When it comes to the development of business standards for open data, there are regional efforts, but there is no systematic national effort to standardize the business context for open data. 

The challenge is with the business standard. In the case of financial data, there are business standards for organizations to follow. For example, with FASB, asset is asset, no matter if the asset is in Los Angeles, New York, or San Francisco. We won’t mix assets with liabilities. But the same business standard does not cascade to other types of data. At this point, when it comes to the development of business standards for open data, there are regional efforts, but there is no systematic national effort to standardize the business context for open data. 

Question: How can we break the regional silos and national standards for open data? 

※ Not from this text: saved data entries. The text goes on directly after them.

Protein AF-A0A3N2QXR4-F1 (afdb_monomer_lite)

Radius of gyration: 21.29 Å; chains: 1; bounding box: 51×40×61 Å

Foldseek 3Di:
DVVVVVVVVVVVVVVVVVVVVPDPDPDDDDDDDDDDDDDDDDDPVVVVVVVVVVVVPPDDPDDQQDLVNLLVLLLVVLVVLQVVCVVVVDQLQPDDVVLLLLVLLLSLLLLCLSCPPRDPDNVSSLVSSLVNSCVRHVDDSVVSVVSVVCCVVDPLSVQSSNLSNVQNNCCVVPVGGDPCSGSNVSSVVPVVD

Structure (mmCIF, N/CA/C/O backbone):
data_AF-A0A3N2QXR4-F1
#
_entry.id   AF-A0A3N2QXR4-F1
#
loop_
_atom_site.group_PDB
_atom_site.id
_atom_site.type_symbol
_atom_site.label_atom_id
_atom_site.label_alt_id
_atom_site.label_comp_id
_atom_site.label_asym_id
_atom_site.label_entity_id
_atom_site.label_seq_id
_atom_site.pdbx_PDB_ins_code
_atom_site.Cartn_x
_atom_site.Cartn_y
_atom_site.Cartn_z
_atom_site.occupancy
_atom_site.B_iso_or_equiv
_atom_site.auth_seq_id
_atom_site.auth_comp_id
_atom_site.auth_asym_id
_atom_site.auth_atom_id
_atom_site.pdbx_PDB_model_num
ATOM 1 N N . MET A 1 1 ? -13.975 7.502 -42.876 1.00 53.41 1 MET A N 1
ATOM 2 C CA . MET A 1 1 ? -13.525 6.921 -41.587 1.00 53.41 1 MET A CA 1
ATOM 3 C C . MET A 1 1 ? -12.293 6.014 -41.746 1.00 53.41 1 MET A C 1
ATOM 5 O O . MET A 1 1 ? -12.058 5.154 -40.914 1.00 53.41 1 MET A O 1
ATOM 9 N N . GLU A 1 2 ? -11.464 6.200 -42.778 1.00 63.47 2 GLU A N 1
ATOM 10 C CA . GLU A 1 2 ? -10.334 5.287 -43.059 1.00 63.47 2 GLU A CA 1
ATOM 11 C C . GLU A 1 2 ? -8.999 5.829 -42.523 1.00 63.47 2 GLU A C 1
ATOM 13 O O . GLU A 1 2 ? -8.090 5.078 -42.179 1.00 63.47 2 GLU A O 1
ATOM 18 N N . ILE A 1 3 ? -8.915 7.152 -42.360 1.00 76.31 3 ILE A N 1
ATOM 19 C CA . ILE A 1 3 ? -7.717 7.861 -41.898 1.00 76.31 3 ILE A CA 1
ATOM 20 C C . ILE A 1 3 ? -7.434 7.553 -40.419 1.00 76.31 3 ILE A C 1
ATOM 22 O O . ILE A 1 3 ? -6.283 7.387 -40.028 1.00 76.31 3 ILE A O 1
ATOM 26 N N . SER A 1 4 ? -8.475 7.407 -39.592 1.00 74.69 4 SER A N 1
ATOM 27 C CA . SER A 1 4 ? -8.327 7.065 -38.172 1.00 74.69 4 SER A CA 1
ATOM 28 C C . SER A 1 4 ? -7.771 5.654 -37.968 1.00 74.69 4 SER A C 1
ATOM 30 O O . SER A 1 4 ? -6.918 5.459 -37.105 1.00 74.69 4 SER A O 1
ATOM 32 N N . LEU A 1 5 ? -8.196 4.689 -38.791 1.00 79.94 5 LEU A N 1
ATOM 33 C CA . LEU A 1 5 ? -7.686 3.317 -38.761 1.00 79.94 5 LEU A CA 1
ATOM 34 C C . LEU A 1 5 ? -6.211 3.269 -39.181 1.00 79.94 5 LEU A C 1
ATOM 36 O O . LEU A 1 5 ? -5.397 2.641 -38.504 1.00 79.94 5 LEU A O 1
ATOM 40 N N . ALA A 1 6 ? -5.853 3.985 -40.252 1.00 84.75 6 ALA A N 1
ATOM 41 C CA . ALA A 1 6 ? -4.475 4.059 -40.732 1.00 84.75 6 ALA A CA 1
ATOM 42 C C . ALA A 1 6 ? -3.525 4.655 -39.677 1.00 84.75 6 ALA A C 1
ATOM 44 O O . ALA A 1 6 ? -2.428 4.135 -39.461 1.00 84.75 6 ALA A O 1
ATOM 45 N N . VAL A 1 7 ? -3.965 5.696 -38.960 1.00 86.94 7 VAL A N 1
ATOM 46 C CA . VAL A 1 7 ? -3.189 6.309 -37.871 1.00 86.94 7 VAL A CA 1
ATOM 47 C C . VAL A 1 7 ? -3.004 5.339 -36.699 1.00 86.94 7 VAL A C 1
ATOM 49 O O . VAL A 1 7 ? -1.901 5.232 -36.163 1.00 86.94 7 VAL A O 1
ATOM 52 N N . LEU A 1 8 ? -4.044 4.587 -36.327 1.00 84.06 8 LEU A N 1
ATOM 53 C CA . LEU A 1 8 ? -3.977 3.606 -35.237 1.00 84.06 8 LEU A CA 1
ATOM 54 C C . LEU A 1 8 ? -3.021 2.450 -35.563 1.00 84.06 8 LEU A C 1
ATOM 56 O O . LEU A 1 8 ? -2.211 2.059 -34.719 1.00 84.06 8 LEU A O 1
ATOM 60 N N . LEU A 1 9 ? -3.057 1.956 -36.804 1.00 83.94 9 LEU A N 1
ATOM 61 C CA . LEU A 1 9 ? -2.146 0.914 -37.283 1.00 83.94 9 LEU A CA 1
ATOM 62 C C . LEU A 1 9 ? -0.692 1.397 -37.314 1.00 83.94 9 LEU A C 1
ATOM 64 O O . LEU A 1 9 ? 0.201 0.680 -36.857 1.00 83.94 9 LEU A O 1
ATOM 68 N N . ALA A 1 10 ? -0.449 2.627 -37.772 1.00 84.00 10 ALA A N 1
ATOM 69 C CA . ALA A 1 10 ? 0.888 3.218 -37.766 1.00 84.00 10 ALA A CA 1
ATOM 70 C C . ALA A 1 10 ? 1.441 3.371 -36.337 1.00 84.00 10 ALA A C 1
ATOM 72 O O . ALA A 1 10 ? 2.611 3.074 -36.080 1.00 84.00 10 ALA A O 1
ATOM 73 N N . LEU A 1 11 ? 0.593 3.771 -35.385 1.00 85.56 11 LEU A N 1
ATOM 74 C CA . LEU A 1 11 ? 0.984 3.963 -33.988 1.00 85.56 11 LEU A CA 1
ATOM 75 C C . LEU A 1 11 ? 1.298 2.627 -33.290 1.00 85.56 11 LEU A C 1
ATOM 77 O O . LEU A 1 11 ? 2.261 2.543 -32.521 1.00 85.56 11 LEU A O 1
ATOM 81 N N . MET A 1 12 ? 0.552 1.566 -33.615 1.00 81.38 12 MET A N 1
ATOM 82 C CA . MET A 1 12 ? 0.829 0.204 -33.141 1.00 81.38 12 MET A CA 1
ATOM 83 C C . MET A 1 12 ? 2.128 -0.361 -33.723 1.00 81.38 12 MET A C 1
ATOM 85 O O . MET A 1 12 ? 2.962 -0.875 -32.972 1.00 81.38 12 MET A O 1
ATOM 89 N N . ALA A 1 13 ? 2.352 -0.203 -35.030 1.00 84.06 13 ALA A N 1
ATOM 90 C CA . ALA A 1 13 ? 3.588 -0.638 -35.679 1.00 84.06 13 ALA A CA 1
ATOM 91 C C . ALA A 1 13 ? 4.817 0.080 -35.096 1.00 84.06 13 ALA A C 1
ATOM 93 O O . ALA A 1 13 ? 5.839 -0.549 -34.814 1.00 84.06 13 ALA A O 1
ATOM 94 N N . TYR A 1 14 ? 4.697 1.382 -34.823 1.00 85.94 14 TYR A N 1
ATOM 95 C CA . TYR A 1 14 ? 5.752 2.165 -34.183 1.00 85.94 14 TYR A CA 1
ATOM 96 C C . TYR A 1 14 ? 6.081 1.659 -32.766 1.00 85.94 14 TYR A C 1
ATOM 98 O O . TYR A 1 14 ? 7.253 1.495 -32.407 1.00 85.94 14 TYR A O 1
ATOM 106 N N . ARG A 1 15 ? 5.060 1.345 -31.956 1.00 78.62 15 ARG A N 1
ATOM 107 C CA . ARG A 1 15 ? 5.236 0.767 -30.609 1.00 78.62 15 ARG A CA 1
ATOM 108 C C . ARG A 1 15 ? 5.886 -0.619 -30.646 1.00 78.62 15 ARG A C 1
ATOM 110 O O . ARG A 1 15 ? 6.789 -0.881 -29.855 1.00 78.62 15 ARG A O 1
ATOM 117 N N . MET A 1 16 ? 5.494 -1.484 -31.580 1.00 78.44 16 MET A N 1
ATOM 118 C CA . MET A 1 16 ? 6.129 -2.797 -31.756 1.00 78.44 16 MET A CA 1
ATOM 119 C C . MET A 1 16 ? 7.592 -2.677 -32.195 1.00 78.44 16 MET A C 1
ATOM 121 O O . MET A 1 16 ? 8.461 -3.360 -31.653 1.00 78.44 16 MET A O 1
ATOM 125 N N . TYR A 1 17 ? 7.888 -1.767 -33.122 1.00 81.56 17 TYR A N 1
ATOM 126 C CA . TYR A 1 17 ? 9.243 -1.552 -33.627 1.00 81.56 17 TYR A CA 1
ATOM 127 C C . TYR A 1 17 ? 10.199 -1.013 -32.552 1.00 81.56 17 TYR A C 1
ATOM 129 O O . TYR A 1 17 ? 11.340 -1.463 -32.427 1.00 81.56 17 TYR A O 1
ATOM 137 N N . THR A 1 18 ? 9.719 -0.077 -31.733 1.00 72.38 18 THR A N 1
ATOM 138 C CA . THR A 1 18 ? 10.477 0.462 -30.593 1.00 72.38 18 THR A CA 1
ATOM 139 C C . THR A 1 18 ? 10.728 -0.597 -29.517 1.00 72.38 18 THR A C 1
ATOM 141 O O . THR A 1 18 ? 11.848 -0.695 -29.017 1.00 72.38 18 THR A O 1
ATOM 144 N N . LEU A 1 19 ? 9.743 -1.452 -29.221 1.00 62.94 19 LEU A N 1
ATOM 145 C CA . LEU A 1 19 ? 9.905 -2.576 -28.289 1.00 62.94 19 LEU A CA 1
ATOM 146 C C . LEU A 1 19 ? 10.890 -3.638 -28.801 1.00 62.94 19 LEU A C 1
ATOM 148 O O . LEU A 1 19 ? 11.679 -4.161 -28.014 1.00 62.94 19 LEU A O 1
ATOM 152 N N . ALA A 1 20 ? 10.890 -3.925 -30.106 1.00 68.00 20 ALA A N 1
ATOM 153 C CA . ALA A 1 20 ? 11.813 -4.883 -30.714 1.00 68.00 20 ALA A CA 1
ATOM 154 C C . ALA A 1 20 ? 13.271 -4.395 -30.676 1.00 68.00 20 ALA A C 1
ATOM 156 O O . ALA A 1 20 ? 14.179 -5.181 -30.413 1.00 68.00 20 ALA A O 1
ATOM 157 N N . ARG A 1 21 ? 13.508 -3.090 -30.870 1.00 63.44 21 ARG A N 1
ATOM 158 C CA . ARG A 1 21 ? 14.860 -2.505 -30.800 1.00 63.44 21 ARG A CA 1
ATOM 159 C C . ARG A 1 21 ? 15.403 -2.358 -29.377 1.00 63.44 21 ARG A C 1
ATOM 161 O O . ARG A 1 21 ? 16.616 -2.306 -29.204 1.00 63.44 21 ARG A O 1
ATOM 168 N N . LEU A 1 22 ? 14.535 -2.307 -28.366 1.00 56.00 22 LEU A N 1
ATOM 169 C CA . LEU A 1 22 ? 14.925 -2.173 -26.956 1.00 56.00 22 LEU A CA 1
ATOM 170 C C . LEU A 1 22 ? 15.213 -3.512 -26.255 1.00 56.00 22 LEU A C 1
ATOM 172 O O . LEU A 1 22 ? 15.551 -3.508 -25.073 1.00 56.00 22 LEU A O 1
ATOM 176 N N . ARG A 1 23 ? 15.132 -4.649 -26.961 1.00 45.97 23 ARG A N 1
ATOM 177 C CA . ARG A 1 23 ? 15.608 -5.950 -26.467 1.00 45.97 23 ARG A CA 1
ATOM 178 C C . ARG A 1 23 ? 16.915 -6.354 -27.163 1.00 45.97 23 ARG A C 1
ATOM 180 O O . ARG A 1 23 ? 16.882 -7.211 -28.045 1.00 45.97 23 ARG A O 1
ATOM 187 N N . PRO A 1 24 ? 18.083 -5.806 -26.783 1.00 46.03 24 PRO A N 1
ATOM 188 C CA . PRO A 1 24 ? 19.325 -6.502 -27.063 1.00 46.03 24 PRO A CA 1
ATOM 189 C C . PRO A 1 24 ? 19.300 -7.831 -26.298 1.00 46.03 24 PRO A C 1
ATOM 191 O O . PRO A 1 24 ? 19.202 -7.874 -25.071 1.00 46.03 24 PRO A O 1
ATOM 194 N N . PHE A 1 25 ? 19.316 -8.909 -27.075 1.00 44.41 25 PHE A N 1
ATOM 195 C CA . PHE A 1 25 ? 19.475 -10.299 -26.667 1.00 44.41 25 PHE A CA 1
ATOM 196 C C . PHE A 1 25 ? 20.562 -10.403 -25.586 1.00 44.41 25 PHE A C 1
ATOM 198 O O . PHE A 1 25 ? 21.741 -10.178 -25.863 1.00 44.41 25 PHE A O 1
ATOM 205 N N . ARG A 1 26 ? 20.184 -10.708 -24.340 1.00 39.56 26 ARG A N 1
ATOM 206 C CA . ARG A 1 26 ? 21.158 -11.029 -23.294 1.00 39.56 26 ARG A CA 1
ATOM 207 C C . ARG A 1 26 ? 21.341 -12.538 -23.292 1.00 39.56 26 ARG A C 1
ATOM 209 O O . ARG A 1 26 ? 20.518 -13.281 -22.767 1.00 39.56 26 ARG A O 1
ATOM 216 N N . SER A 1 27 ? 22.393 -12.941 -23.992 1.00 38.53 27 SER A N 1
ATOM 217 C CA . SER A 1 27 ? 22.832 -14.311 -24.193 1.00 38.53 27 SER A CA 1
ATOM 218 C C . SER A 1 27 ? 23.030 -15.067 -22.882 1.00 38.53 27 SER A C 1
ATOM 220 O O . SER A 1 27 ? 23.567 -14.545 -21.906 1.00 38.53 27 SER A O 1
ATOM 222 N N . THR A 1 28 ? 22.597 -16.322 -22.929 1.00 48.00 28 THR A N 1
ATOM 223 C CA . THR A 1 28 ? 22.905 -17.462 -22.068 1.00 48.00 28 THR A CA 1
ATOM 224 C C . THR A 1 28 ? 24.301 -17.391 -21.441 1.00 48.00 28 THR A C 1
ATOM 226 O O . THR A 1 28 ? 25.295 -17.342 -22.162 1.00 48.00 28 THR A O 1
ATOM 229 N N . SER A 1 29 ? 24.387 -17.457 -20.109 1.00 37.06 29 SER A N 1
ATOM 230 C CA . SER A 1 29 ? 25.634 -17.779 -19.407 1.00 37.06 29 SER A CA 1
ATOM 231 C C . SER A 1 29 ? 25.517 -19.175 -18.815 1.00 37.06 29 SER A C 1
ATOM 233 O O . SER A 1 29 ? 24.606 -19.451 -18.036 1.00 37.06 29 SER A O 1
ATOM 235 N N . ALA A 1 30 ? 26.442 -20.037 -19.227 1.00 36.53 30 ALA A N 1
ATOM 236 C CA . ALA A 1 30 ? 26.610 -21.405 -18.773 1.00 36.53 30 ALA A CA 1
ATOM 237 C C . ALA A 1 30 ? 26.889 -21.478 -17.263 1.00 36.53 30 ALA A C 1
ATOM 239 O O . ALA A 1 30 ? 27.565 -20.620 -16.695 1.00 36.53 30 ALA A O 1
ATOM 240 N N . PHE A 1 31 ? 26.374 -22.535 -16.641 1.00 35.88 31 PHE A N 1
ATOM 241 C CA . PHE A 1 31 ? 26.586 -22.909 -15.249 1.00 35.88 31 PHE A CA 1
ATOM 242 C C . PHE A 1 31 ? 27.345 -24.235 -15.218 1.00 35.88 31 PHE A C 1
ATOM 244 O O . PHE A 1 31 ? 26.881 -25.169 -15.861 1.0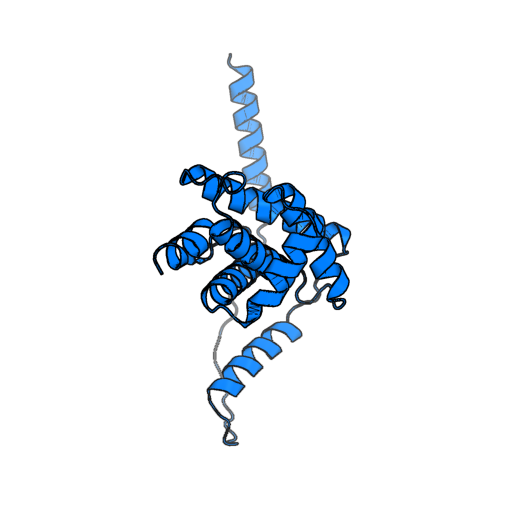0 35.88 31 PHE A O 1
ATOM 251 N N . THR A 1 32 ? 28.455 -24.315 -14.473 1.00 36.59 32 THR A N 1
ATOM 252 C CA . THR A 1 32 ? 28.943 -25.521 -13.756 1.00 36.59 32 THR A CA 1
ATOM 253 C C . THR A 1 32 ? 30.141 -25.158 -12.846 1.00 36.59 32 THR A C 1
ATOM 255 O O . THR A 1 32 ? 30.751 -24.114 -13.072 1.00 36.59 32 THR A O 1
ATOM 258 N N . PRO A 1 33 ? 30.446 -25.940 -11.785 1.00 59.62 33 PRO A N 1
ATOM 259 C CA . PRO A 1 33 ? 30.520 -25.436 -10.409 1.00 59.62 33 PRO A CA 1
ATOM 260 C C . PRO A 1 33 ? 31.888 -25.640 -9.724 1.00 59.62 33 PRO A C 1
ATOM 262 O O . PRO A 1 33 ? 32.739 -26.363 -10.230 1.00 59.62 33 PRO A O 1
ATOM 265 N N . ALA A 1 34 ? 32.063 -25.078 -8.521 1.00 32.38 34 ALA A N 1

Dr. Farahani: We have to find a common ground for everyone to start. It could be OASIS, an international organization for the advancement of structured and standardized data. OASIS (Organization for the Advancement of Structured Information Standards) has two advantages: first, it is international; second, it is already an existing infrastructure, so we don’t have to start from scratch. Their standard setting process usually involves large IT companies, such as Microsoft, Google, IBM, SAP, and Oracle. 

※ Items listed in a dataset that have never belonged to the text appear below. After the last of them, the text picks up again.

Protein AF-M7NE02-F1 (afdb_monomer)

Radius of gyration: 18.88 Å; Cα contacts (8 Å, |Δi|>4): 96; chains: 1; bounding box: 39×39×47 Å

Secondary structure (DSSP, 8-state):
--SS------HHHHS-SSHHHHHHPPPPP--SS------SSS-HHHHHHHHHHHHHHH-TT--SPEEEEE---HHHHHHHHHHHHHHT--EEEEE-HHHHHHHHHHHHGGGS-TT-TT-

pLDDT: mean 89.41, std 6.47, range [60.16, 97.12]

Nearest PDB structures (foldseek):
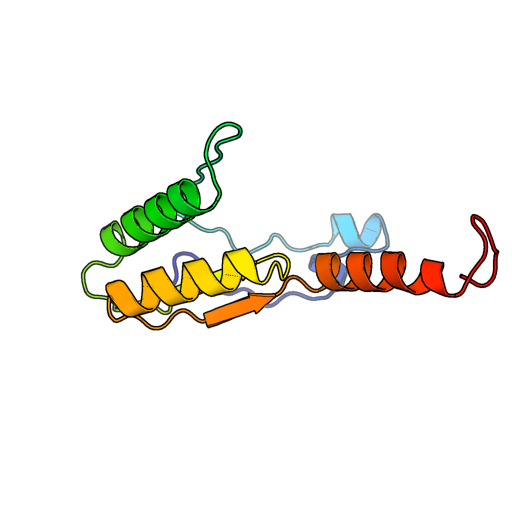  8fnj-assembly1_G  TM=5.686E-01  e=2.807E+00  Homo sapiens
  1bl3-assembly1_A  TM=4.484E-01  e=2.303E+00  Human immunodeficiency virus 1
  2o2j-assembly1_A  TM=5.084E-01  e=2.999E+00  Mycobacterium tuberculosis
  2l82-assembly1_A  TM=4.570E-01  e=2.460E+00  synthetic construct
  8w2r-assembly1_I  TM=4.447E-01  e=4.171E+00  Human immunodeficiency virus 1

Structure (mmCIF, N/CA/C/O backbone):
data_AF-M7NE02-F1
#
_entry.id   AF-M7NE02-F1
#
loop_
_atom_site.group_PDB
_atom_site.id
_atom_site.type_symbol
_atom_site.label_atom_id
_atom_site.label_alt_id
_atom_site.label_comp_id
_atom_site.label_asym_id
_atom_site.label_entity_id
_atom_site.label_seq_id
_atom_site.pdbx_PDB_ins_code
_atom_site.Cartn_x
_atom_site.Cartn_y
_atom_site.Cartn_z
_atom_site.occupancy
_atom_site.B_iso_or_equiv
_atom_site.auth_seq_id
_atom_site.auth_comp_id
_atom_site.auth_asym_id
_atom_site.auth_atom_id
_atom_site.pdbx_PDB_model_num
ATOM 1 N N . MET A 1 1 ? -8.128 12.077 10.630 1.00 60.16 1 MET A N 1
ATOM 2 C CA . MET A 1 1 ? -6.853 12.465 11.274 1.00 60.16 1 MET A CA 1
ATOM 3 C C . MET A 1 1 ? -5.743 11.683 10.595 1.00 60.16 1 MET A C 1
ATOM 5 O O . MET A 1 1 ? -5.884 10.473 10.472 1.00 60.16 1 MET A O 1
ATOM 9 N N . HIS A 1 2 ? -4.707 12.355 10.096 1.00 65.69 2 HIS A N 1
ATOM 10 C CA . HIS A 1 2 ? -3.559 11.705 9.459 1.00 65.69 2 HIS A CA 1
ATOM 11 C C . HIS A 1 2 ? -2.346 11.833 10.378 1.00 65.69 2 HIS A C 1
ATOM 13 O O . HIS A 1 2 ? -2.160 12.881 10.991 1.00 65.69 2 HIS A O 1
ATOM 19 N N . ASP A 1 3 ? -1.513 10.795 10.453 1.00 78.50 3 ASP A N 1
ATOM 20 C CA . ASP A 1 3 ? -0.294 10.798 11.282 1.00 78.50 3 ASP A CA 1
ATOM 21 C C . ASP A 1 3 ? 0.891 11.504 10.584 1.00 78.50 3 ASP A C 1
ATOM 23 O O . ASP A 1 3 ? 2.049 11.365 10.979 1.00 78.50 3 ASP A O 1
ATOM 27 N N . ALA A 1 4 ? 0.588 12.262 9.525 1.00 83.12 4 ALA A N 1
ATOM 28 C CA . ALA A 1 4 ? 1.483 13.146 8.796 1.00 83.12 4 ALA A CA 1
ATOM 29 C C . ALA A 1 4 ? 0.693 14.322 8.205 1.00 83.12 4 ALA A C 1
ATOM 31 O O . ALA A 1 4 ? -0.458 14.164 7.791 1.00 83.12 4 ALA A O 1
ATOM 32 N N . THR A 1 5 ? 1.335 15.486 8.117 1.00 86.31 5 THR A N 1
ATOM 33 C CA . THR A 1 5 ? 0.818 16.633 7.361 1.00 86.31 5 THR A CA 1
ATOM 34 C C . THR A 1 5 ? 1.046 16.385 5.866 1.00 86.31 5 THR A C 1
ATOM 36 O O . THR A 1 5 ? 2.202 16.193 5.476 1.00 86.31 5 THR A O 1
ATOM 39 N N . PRO A 1 6 ? -0.003 16.376 5.018 1.00 85.19 6 PRO A N 1
ATOM 40 C CA . PRO A 1 6 ? 0.168 16.243 3.575 1.00 85.19 6 PRO A CA 1
ATOM 41 C C . PRO A 1 6 ? 1.062 17.354 3.017 1.00 85.19 6 PRO A C 1
ATOM 43 O O . PRO A 1 6 ? 0.915 18.518 3.386 1.00 85.19 6 PRO A O 1
ATOM 46 N N . LEU A 1 7 ? 1.970 16.991 2.112 1.00 89.12 7 LEU A N 1
ATOM 47 C CA . LEU A 1 7 ? 2.870 17.920 1.436 1.00 89.12 7 LEU A CA 1
ATOM 48 C C . LEU A 1 7 ? 2.790 17.672 -0.069 1.00 89.12 7 LEU A C 1
ATOM 50 O O . LEU A 1 7 ? 2.946 16.534 -0.511 1.00 89.12 7 LEU A O 1
ATOM 54 N N . VAL A 1 8 ? 2.540 18.728 -0.844 1.00 90.81 8 VAL A N 1
ATOM 55 C CA . VAL A 1 8 ? 2.573 18.660 -2.310 1.00 90.81 8 VAL A CA 1
ATOM 56 C C . VAL A 1 8 ? 4.022 18.505 -2.762 1.00 90.81 8 VAL A C 1
ATOM 58 O O . VAL A 1 8 ? 4.914 19.182 -2.254 1.00 90.81 8 VAL A O 1
ATOM 61 N N . ARG A 1 9 ? 4.246 17.585 -3.700 1.00 93.31 9 ARG A N 1
ATOM 62 C CA . ARG A 1 9 ? 5.564 17.174 -4.189 1.00 93.31 9 ARG A CA 1
ATOM 63 C C . ARG A 1 9 ? 5.556 17.135 -5.703 1.00 93.31 9 ARG A C 1
ATOM 65 O O . ARG A 1 9 ? 4.549 16.759 -6.301 1.00 93.31 9 ARG A O 1
ATOM 72 N N . THR A 1 10 ? 6.679 17.484 -6.308 1.00 94.12 10 THR A N 1
ATOM 73 C CA . THR A 1 10 ? 6.906 17.311 -7.742 1.00 94.12 10 THR A CA 1
ATOM 74 C C . THR A 1 10 ? 7.551 15.956 -8.029 1.00 94.12 10 THR A C 1
ATOM 76 O O . THR A 1 10 ? 8.014 15.264 -7.121 1.00 94.12 10 THR A O 1
ATOM 79 N N . ILE A 1 11 ? 7.616 15.577 -9.308 1.00 93.00 11 ILE A N 1
ATOM 80 C CA . ILE A 1 11 ? 8.342 14.373 -9.736 1.00 93.00 11 ILE A CA 1
ATOM 81 C C . ILE A 1 11 ? 9.825 14.481 -9.366 1.00 93.00 11 ILE A C 1
ATOM 83 O O . ILE A 1 11 ? 10.369 13.515 -8.848 1.00 93.00 11 ILE A O 1
ATOM 87 N N . ALA A 1 12 ? 10.453 15.649 -9.538 1.00 95.25 12 ALA A N 1
ATOM 88 C CA . ALA A 1 12 ? 11.859 15.858 -9.183 1.00 95.25 12 ALA A CA 1
ATOM 89 C C . ALA A 1 12 ? 12.120 15.694 -7.675 1.00 95.25 12 ALA A C 1
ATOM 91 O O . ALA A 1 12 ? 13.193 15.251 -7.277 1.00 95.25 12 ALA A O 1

Question: Linked data is a popular concept in open data. What is linked data and how significant is linked data in delivering open data values? 

Dr. Farahani: Linked data is definitely an area where tremendous business value can be created. Linked Data as a technology is about using the Web to establish machine-readable meaning and relationship. There is also a short-term solution with tremendous value. Right now, a lot of datasets are in silos: this dataset covers X, that dataset covers Y, and another dataset covers Z. You have to link them together to extract any meaningful value. To achieve this, the data publishing entity must provide the linkages when they publish the data. 

Let’s say that I want to do an analysis on homelessness and property values. If I have the property data by zip code and the homelessness data without zip code, then I cannot link them together. We don’t have to link every record, but we have to facilitate enough data dimensions so that data consumers can make necessary linkages. Linked data is becoming a requirement for any meaningful analysis, whether it is about crime, health, or jobs. 

Question: What do you think the ideal world for open data looks like?

First and foremost, there has to be a formal commitment by government agencies or a mandate for data publishing. 

Dr. Farahani: First and foremost, there has to be a formal commitment by government agencies or a mandate for data publishing. Ideally, it should be like FASB, as it requires companies to publish quarterly or annual financial reports. Second, the mandate has to state that any data that is not personal and would violate confidentiality laws should be published. If the government was publishing a large scope of data, then people can do great things with that data. Twitter data is a proof, as it already creates great value in business and research.

Question: What are the top three challenges that prevent us from reaching the ideal world of open data? 

Dr. Farahani: The first challenge is the cost of open data. We should accept the fact that publishing open data is not free, and it should be considered the necessary cost of doing business. 

The second challenge is culture. There are still cultural resistances by some government agencies. They are not ready to adopt open data or make organizational changes to be data-driven. 

Third, there are still technical challenges. Publishing data would be easy if data is stored in an automated system. But in many cases, the publishing agencies have to prepare and clean the dataset, put it into the right format, and then publish it. It is a tedious and inefficient process. The future government IT systems should be able to streamline the open data publishing process. 

Question: In your personal experience, what is the number one benefit that has already been realized by open data?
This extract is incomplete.